▸ **Problem statement**
Using the records below, give again exactly the lines from the line that contains "ATOM 232 C C" through the line that contains "ATOM 258 O O", both ends included, and only those.

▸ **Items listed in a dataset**
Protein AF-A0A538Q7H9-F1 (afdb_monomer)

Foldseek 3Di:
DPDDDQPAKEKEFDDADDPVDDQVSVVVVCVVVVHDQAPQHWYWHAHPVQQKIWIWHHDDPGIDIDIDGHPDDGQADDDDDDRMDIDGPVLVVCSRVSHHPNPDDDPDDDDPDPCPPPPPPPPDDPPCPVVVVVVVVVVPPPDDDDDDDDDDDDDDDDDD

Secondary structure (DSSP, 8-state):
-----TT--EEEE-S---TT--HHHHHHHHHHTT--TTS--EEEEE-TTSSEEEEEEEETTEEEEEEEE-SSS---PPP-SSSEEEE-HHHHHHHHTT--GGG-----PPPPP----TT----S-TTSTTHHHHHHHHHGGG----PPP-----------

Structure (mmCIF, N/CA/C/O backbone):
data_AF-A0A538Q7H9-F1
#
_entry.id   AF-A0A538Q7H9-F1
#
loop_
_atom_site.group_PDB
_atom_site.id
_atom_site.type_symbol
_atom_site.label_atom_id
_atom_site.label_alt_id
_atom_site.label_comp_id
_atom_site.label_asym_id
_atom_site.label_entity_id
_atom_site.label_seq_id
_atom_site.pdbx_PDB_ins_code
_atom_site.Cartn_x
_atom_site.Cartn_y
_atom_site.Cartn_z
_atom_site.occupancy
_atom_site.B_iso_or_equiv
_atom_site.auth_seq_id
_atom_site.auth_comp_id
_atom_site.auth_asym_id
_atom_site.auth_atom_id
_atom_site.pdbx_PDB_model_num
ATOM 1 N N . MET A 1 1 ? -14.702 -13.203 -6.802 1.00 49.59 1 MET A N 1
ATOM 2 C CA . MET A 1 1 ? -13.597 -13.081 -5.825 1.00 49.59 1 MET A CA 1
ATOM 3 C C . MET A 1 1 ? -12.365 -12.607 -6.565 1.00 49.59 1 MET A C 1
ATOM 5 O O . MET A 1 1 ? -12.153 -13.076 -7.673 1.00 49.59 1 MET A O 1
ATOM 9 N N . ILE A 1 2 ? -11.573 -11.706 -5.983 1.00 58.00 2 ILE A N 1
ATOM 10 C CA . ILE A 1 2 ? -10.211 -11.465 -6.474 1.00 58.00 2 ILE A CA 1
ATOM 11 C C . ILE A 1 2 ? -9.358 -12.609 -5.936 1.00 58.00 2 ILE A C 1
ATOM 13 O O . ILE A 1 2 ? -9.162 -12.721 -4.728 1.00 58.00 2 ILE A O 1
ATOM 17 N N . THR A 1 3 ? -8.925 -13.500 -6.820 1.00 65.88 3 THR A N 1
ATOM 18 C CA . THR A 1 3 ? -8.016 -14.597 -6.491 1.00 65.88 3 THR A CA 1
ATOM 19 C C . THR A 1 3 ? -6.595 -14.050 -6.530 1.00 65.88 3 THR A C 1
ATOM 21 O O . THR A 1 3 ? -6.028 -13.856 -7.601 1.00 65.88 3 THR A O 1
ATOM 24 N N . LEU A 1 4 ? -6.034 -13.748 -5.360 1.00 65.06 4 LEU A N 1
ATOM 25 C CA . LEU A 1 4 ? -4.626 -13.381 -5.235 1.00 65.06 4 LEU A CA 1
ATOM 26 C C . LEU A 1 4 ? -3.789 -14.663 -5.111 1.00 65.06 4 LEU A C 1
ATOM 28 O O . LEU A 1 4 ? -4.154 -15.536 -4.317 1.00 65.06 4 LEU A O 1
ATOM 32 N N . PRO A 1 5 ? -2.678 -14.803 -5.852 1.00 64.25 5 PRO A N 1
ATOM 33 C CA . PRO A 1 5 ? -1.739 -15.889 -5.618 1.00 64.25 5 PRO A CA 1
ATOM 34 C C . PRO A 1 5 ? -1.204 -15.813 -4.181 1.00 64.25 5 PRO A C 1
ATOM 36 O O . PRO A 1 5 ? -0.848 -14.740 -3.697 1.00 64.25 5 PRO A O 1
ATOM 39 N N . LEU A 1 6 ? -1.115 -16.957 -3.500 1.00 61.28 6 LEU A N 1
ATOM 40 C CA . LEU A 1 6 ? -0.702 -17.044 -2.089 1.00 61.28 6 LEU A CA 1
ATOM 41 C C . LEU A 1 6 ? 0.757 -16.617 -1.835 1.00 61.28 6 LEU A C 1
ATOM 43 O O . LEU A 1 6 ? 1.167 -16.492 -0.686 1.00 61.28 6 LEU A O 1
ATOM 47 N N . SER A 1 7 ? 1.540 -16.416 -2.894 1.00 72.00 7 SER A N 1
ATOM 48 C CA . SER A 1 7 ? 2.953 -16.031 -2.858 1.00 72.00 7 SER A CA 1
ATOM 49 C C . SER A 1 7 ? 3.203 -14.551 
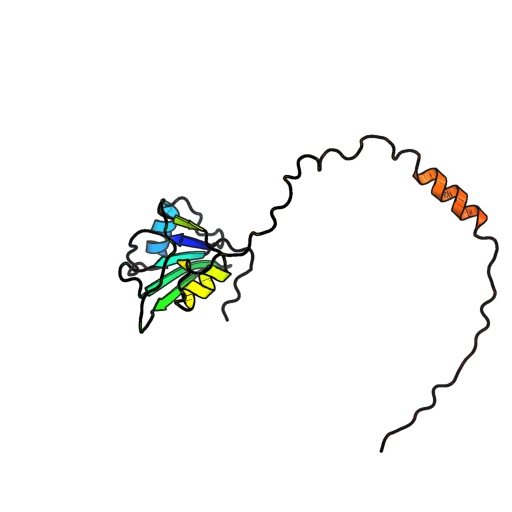-3.164 1.00 72.00 7 SER A C 1
ATOM 51 O O . SER A 1 7 ? 4.358 -14.163 -3.319 1.00 72.00 7 SER A O 1
ATOM 53 N N . VAL A 1 8 ? 2.158 -13.730 -3.307 1.00 83.50 8 VAL A N 1
ATOM 54 C CA . VAL A 1 8 ? 2.330 -12.305 -3.618 1.00 83.50 8 VAL A CA 1
ATOM 55 C C . VAL A 1 8 ? 2.759 -11.536 -2.375 1.00 83.50 8 VAL A C 1
ATOM 57 O O . VAL A 1 8 ? 2.135 -11.648 -1.321 1.00 83.50 8 VAL A O 1
ATOM 60 N N . TRP A 1 9 ? 3.806 -10.724 -2.518 1.00 86.25 9 TRP A N 1
ATOM 61 C CA . TRP A 1 9 ? 4.231 -9.794 -1.478 1.00 86.25 9 TRP A CA 1
ATOM 62 C C . TRP A 1 9 ? 3.286 -8.598 -1.423 1.00 86.25 9 TRP A C 1
ATOM 64 O O . TRP A 1 9 ? 2.901 -8.022 -2.448 1.00 86.25 9 TRP A O 1
ATOM 74 N N . ILE A 1 10 ? 2.889 -8.237 -0.206 1.00 90.88 10 ILE A N 1
ATOM 75 C CA . ILE A 1 10 ? 1.902 -7.192 0.041 1.00 90.88 10 ILE A CA 1
ATOM 76 C C . ILE A 1 10 ? 2.556 -6.137 0.912 1.00 90.88 10 ILE A C 1
ATOM 78 O O . ILE A 1 10 ? 2.834 -6.362 2.088 1.00 90.88 10 ILE A O 1
ATOM 82 N N . TYR A 1 11 ? 2.763 -4.963 0.334 1.00 91.25 11 TYR A N 1
ATOM 83 C CA . TYR A 1 11 ? 3.348 -3.822 1.010 1.00 91.25 11 TYR A CA 1
ATOM 84 C C . TYR A 1 11 ? 2.255 -2.882 1.479 1.00 91.25 11 TYR A C 1
ATOM 86 O O . TYR A 1 11 ? 1.535 -2.273 0.691 1.00 91.25 11 TYR A O 1
ATOM 94 N N . LEU A 1 12 ? 2.159 -2.719 2.790 1.00 89.12 12 LEU A N 1
ATOM 95 C CA . LEU A 1 12 ? 1.341 -1.695 3.401 1.00 89.12 12 LEU A CA 1
ATOM 96 C C . LEU A 1 12 ? 2.162 -0.413 3.534 1.00 89.12 12 LEU A C 1
ATOM 98 O O . LEU A 1 12 ? 3.092 -0.317 4.341 1.00 89.12 12 LEU A O 1
ATOM 102 N N . ALA A 1 13 ? 1.791 0.589 2.742 1.00 83.25 13 ALA A N 1
ATOM 103 C CA . ALA A 1 13 ? 2.341 1.924 2.843 1.00 83.25 13 ALA A CA 1
ATOM 104 C C . ALA A 1 13 ? 1.873 2.577 4.143 1.00 83.25 13 ALA A C 1
ATOM 106 O O . ALA A 1 13 ? 0.682 2.622 4.456 1.00 83.25 13 ALA A O 1
ATOM 107 N N . THR A 1 14 ? 2.822 3.124 4.891 1.00 69.50 14 THR A N 1
ATOM 108 C CA . THR A 1 14 ? 2.542 3.830 6.140 1.00 69.50 14 THR A CA 1
ATOM 109 C C . THR A 1 14 ? 2.958 5.283 6.024 1.00 69.50 14 THR A C 1
ATOM 111 O O . THR A 1 14 ? 3.770 5.657 5.171 1.00 69.50 14 THR A O 1
ATOM 114 N N . GLY A 1 15 ? 2.283 6.119 6.806 1.00 72.31 15 GLY A N 1
ATOM 115 C CA . GLY A 1 15 ? 2.180 7.549 6.547 1.00 72.31 15 GLY A CA 1
ATOM 116 C C . GLY A 1 15 ? 0.878 7.906 5.829 1.00 72.31 15 GLY A C 1
ATOM 117 O O . GLY A 1 15 ? 0.268 7.094 5.133 1.00 72.31 15 GLY A O 1
ATOM 118 N N . ALA A 1 16 ? 0.414 9.134 6.048 1.00 72.88 16 ALA A N 1
ATOM 119 C CA . ALA A 1 16 ? -0.796 9.633 5.416 1.00 72.88 16 ALA A CA 1
ATOM 120 C C . ALA A 1 16 ? -0.548 9.846 3.917 1.00 72.88 16 ALA A C 1
ATOM 122 O O . ALA A 1 16 ? 0.102 10.813 3.528 1.00 72.88 16 ALA A O 1
ATOM 123 N N . VAL A 1 17 ? -1.087 8.961 3.079 1.00 87.25 17 VAL A N 1
ATOM 124 C CA . VAL A 1 17 ? -1.061 9.134 1.624 1.00 87.25 17 VAL A CA 1
ATOM 125 C C . VAL A 1 17 ? -2.333 9.836 1.169 1.00 87.25 17 VAL A C 1
ATOM 127 O O . VAL A 1 17 ? -3.443 9.513 1.610 1.00 87.25 17 VAL A O 1
ATOM 130 N N . ASP A 1 18 ? -2.177 10.811 0.275 1.00 90.12 18 ASP A N 1
ATOM 131 C CA . ASP A 1 18 ? -3.318 11.417 -0.395 1.00 90.12 18 ASP A CA 1
ATOM 132 C C . ASP A 1 18 ? -3.930 10.426 -1.395 1.00 90.12 18 ASP A C 1
ATOM 134 O O . ASP A 1 18 ? -3.445 10.249 -2.513 1.00 90.12 18 ASP A O 1
ATOM 138 N N . LEU A 1 19 ? -5.032 9.792 -0.990 1.00 92.38 19 LEU A N 1
ATOM 139 C CA . LEU A 1 19 ? -5.779 8.862 -1.837 1.00 92.38 19 LEU A CA 1
ATOM 140 C C . LEU A 1 19 ? -6.546 9.544 -2.983 1.00 92.38 19 LEU A C 1
ATOM 142 O O . LEU A 1 19 ? -7.222 8.843 -3.739 1.00 92.38 19 LEU A O 1
ATOM 146 N N . ARG A 1 20 ? -6.465 10.873 -3.147 1.00 91.50 20 ARG A N 1
ATOM 147 C CA . ARG A 1 20 ? -6.952 11.561 -4.357 1.00 91.50 20 ARG A CA 1
ATOM 148 C C . ARG A 1 20 ? -6.116 11.215 -5.587 1.00 91.50 20 ARG A C 1
ATOM 150 O O . ARG A 1 20 ? -6.635 11.270 -6.695 1.00 91.50 20 ARG A O 1
ATOM 157 N N . LYS A 1 21 ? -4.857 10.808 -5.391 1.00 93.19 21 LYS A N 1
ATOM 158 C CA . LYS A 1 21 ? -3.972 10.354 -6.466 1.00 93.19 21 LYS A CA 1
ATOM 159 C C . LYS A 1 21 ? -4.541 9.107 -7.156 1.00 93.19 21 LYS A C 1
ATOM 161 O O . LYS A 1 21 ? -5.097 8.212 -6.504 1.00 93.19 21 LYS A O 1
ATOM 166 N N . SER A 1 22 ? -4.432 9.089 -8.483 1.00 94.75 22 SER A N 1
ATOM 167 C CA . SER A 1 22 ? -4.730 7.928 -9.330 1.00 94.75 22 SER A CA 1
ATOM 168 C C . SER A 1 22 ? -3.488 7.034 -9.465 1.00 94.75 22 SER A C 1
ATOM 170 O O . SER A 1 22 ? -2.552 7.175 -8.677 1.00 94.75 22 SER A O 1
ATOM 172 N N . ILE A 1 23 ? -3.489 6.126 -10.440 1.00 95.44 23 ILE A N 1
ATOM 173 C CA . ILE A 1 23 ? -2.417 5.164 -10.727 1.00 95.44 23 ILE A CA 1
ATOM 174 C C . ILE A 1 23 ? -1.046 5.847 -10.762 1.00 95.44 23 ILE A C 1
ATOM 176 O O . ILE A 1 23 ? -0.209 5.503 -9.936 1.00 95.44 23 ILE A O 1
ATOM 180 N N . ASP A 1 24 ? -0.842 6.866 -11.600 1.00 95.81 24 ASP A N 1
ATOM 181 C CA . ASP A 1 24 ? 0.481 7.494 -11.770 1.00 95.81 24 ASP A CA 1
ATOM 182 C C . ASP A 1 24 ? 0.986 8.159 -10.485 1.00 95.81 24 ASP A C 1
ATOM 184 O O . ASP A 1 24 ? 2.136 8.003 -10.081 1.00 95.81 24 ASP A O 1
ATOM 188 N N . GLY A 1 25 ? 0.097 8.865 -9.781 1.00 95.56 25 GLY A N 1
ATOM 189 C CA . GLY A 1 25 ? 0.452 9.557 -8.544 1.00 95.56 25 GLY A CA 1
ATOM 190 C C . GLY A 1 25 ? 0.744 8.602 -7.384 1.00 95.56 25 GLY A C 1
ATOM 191 O O . GLY A 1 25 ? 1.582 8.907 -6.538 1.00 95.56 25 GLY A O 1
ATOM 192 N N . LEU A 1 26 ? 0.057 7.459 -7.320 1.00 95.06 26 LEU A N 1
ATOM 193 C CA . LEU A 1 26 ? 0.384 6.400 -6.363 1.00 95.06 26 LEU A CA 1
ATOM 194 C C . LEU A 1 26 ? 1.648 5.653 -6.791 1.00 95.06 26 LEU A C 1
ATOM 196 O O . LEU A 1 26 ? 2.463 5.312 -5.938 1.00 95.06 26 LEU A O 1
ATOM 200 N N . GLY A 1 27 ? 1.843 5.460 -8.094 1.00 94.56 27 GLY A N 1
ATOM 201 C CA . GLY A 1 27 ? 3.013 4.804 -8.651 1.00 94.56 27 GLY A CA 1
ATOM 202 C C . GLY A 1 27 ? 4.306 5.568 -8.376 1.00 94.56 27 GLY A C 1
ATOM 203 O O . GLY A 1 27 ? 5.307 4.970 -7.979 1.00 94.56 27 GLY A O 1
ATOM 204 N N . ALA A 1 28 ? 4.260 6.899 -8.459 1.00 94.44 28 ALA A N 1
ATOM 205 C CA . ALA A 1 28 ? 5.364 7.762 -8.049 1.00 94.44 28 ALA A CA 1
ATOM 206 C C . ALA A 1 28 ? 5.766 7.515 -6.585 1.00 94.44 28 ALA A C 1
ATOM 208 O O . ALA A 1 28 ? 6.943 7.352 -6.291 1.00 94.44 28 ALA A O 1
ATOM 209 N N . ILE A 1 29 ? 4.791 7.369 -5.679 1.00 93.06 29 ILE A N 1
ATOM 210 C CA . ILE A 1 29 ? 5.056 7.098 -4.256 1.00 93.06 29 ILE A CA 1
ATOM 211 C C . ILE A 1 29 ? 5.712 5.727 -4.057 1.00 93.06 29 ILE A C 1
ATOM 213 O O . ILE A 1 29 ? 6.582 5.587 -3.202 1.00 93.06 29 ILE A O 1
ATOM 217 N N . VAL A 1 30 ? 5.293 4.702 -4.806 1.00 92.88 30 VAL A N 1
ATOM 218 C CA . VAL A 1 30 ? 5.929 3.370 -4.766 1.00 92.88 30 VAL A CA 1
ATOM 219 C C . VAL A 1 30 ? 7.378 3.451 -5.250 1.00 92.88 30 VAL A C 1
ATOM 221 O O . VAL A 1 30 ? 8.269 2.888 -4.618 1.00 92.88 30 VAL A O 1
ATOM 224 N N . SER A 1 31 ? 7.613 4.205 -6.323 1.00 92.38 31 SER A N 1
ATOM 225 C CA . SER A 1 31 ? 8.941 4.371 -6.922 1.00 92.38 31 SER A CA 1
ATOM 226 C C . SER A 1 31 ? 9.885 5.157 -6.003 1.00 92.38 31 SER A C 1
ATOM 228 O O . SER A 1 31 ? 11.014 4.737 -5.776 1.00 92.38 31 SER A O 1
ATOM 230 N N . GLU A 1 32 ? 9.408 6.246 -5.385 1.00 90.81 32 GLU A N 1
ATOM 231 C CA . GLU A 1 32 ? 10.136 7.020 -4.358 1.00 90.81 32 GLU A CA 1
ATOM 232 C C . GLU A 1 32 ? 10.539 6.160 -3.153 1.00 90.81 32 GLU A C 1
ATOM 234 O O . GLU A 1 32 ? 11.540 6.412 -2.487 1.00 90.81 32 GLU A O 1
ATOM 239 N N . ARG A 1 33 ? 9.743 5.128 -2.874 1.00 87.75 33 ARG A N 1
ATOM 240 C CA . ARG A 1 33 ? 9.957 4.158 -1.801 1.00 87.75 33 ARG A CA 1
ATOM 241 C C . ARG A 1 33 ? 10.920 3.028 -2.181 1.00 87.75 33 ARG A C 1
ATOM 243 O O . ARG A 1 33 ? 11.158 2.165 -1.338 1.00 87.75 33 ARG A O 1
ATOM 250 N N . GLY A 1 34 ? 11.468 3.047 -3.398 1.00 89.25 34 GLY A N 1
ATOM 251 C CA . GLY A 1 34 ? 12.461 2.090 -3.889 1.00 89.25 34 GLY A CA 1
ATOM 252 C C . GLY A 1 34 ? 11.883 0.759 -4.366 1.00 89.25 34 GLY A C 1
ATOM 253 O O . GLY A 1 34 ? 12.627 -0.210 -4.490 1.00 89.25 34 GLY A O 1
ATOM 254 N N . HIS A 1 35 ? 10.574 0.691 -4.613 1.00 90.25 35 HIS A N 1
ATOM 255 C CA . HIS A 1 35 ? 9.911 -0.533 -5.057 1.00 90.25 35 HIS A CA 1
ATOM 256 C C . HIS A 1 35 ? 9.632 -0.523 -6.557 1.00 90.25 35 HIS A C 1
ATOM 258 O O . HIS A 1 35 ? 9.332 0.518 -7.141 1.00 90.25 35 HIS A O 1
ATOM 264 N N . ASP A 1 36 ? 9.672 -1.706 -7.167 1.00 91.19 36 ASP A N 1
ATOM 265 C CA . ASP A 1 36 ? 9.317 -1.888 -8.572 1.00 91.19 36 ASP A CA 1
ATOM 266 C C . ASP A 1 36 ? 7.796 -2.026 -8.747 1.00 91.19 36 ASP A C 1
ATOM 268 O O . ASP A 1 36 ? 7.154 -2.920 -8.184 1.00 91.19 36 ASP A O 1
ATOM 272 N N . LEU A 1 37 ? 7.216 -1.154 -9.569 1.00 89.94 37 LEU A N 1
ATOM 273 C CA . LEU A 1 37 ? 5.792 -1.146 -9.895 1.00 89.94 37 LEU A CA 1
ATOM 274 C C . LEU A 1 37 ? 5.333 -2.358 -10.704 1.00 89.94 37 LEU A C 1
ATOM 276 O O . LEU A 1 37 ? 4.173 -2.751 -10.583 1.00 89.94 37 LEU A O 1
ATOM 280 N N . TYR A 1 38 ? 6.225 -2.945 -11.500 1.00 90.94 38 TYR A N 1
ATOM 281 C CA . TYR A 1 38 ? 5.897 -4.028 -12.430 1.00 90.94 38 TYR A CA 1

▸ **Exercise result**
ATOM 232 C C . GLU A 1 32 ? 10.539 6.160 -3.153 1.00 90.81 32 GLU A C 1
ATOM 234 O O . GLU A 1 32 ? 11.540 6.412 -2.487 1.00 90.81 32 GLU A O 1
ATOM 239 N N . ARG A 1 33 ? 9.743 5.128 -2.874 1.00 87.75 33 ARG A N 1
ATOM 240 C CA . ARG A 1 33 ? 9.957 4.158 -1.801 1.00 87.75 33 ARG A CA 1
ATOM 241 C C . ARG A 1 33 ? 10.920 3.028 -2.181 1.00 87.75 33 ARG A C 1
ATOM 243 O O . ARG A 1 33 ? 11.158 2.165 -1.338 1.00 87.75 33 ARG A O 1
ATOM 250 N N . GLY A 1 34 ? 11.468 3.047 -3.398 1.00 89.25 34 GLY A N 1
ATOM 251 C CA . GLY A 1 34 ? 12.461 2.090 -3.889 1.00 89.25 34 GLY A CA 1
ATOM 252 C C . GLY A 1 34 ? 11.883 0.759 -4.366 1.00 89.25 34 GLY A C 1
ATOM 253 O O . GLY A 1 34 ? 12.627 -0.210 -4.490 1.00 89.25 34 GLY A O 1
ATOM 254 N N . HIS A 1 35 ? 10.574 0.691 -4.613 1.00 90.25 35 HIS A N 1
ATOM 255 C CA . HIS A 1 35 ? 9.911 -0.533 -5.057 1.00 90.25 35 HIS A CA 1
ATOM 256 C C . HIS A 1 35 ? 9.632 -0.523 -6.557 1.00 90.25 35 HIS A C 1
ATOM 258 O O . HIS A 1 35 ? 9.332 0.518 -7.141 1.00 90.25 35 HIS A O 1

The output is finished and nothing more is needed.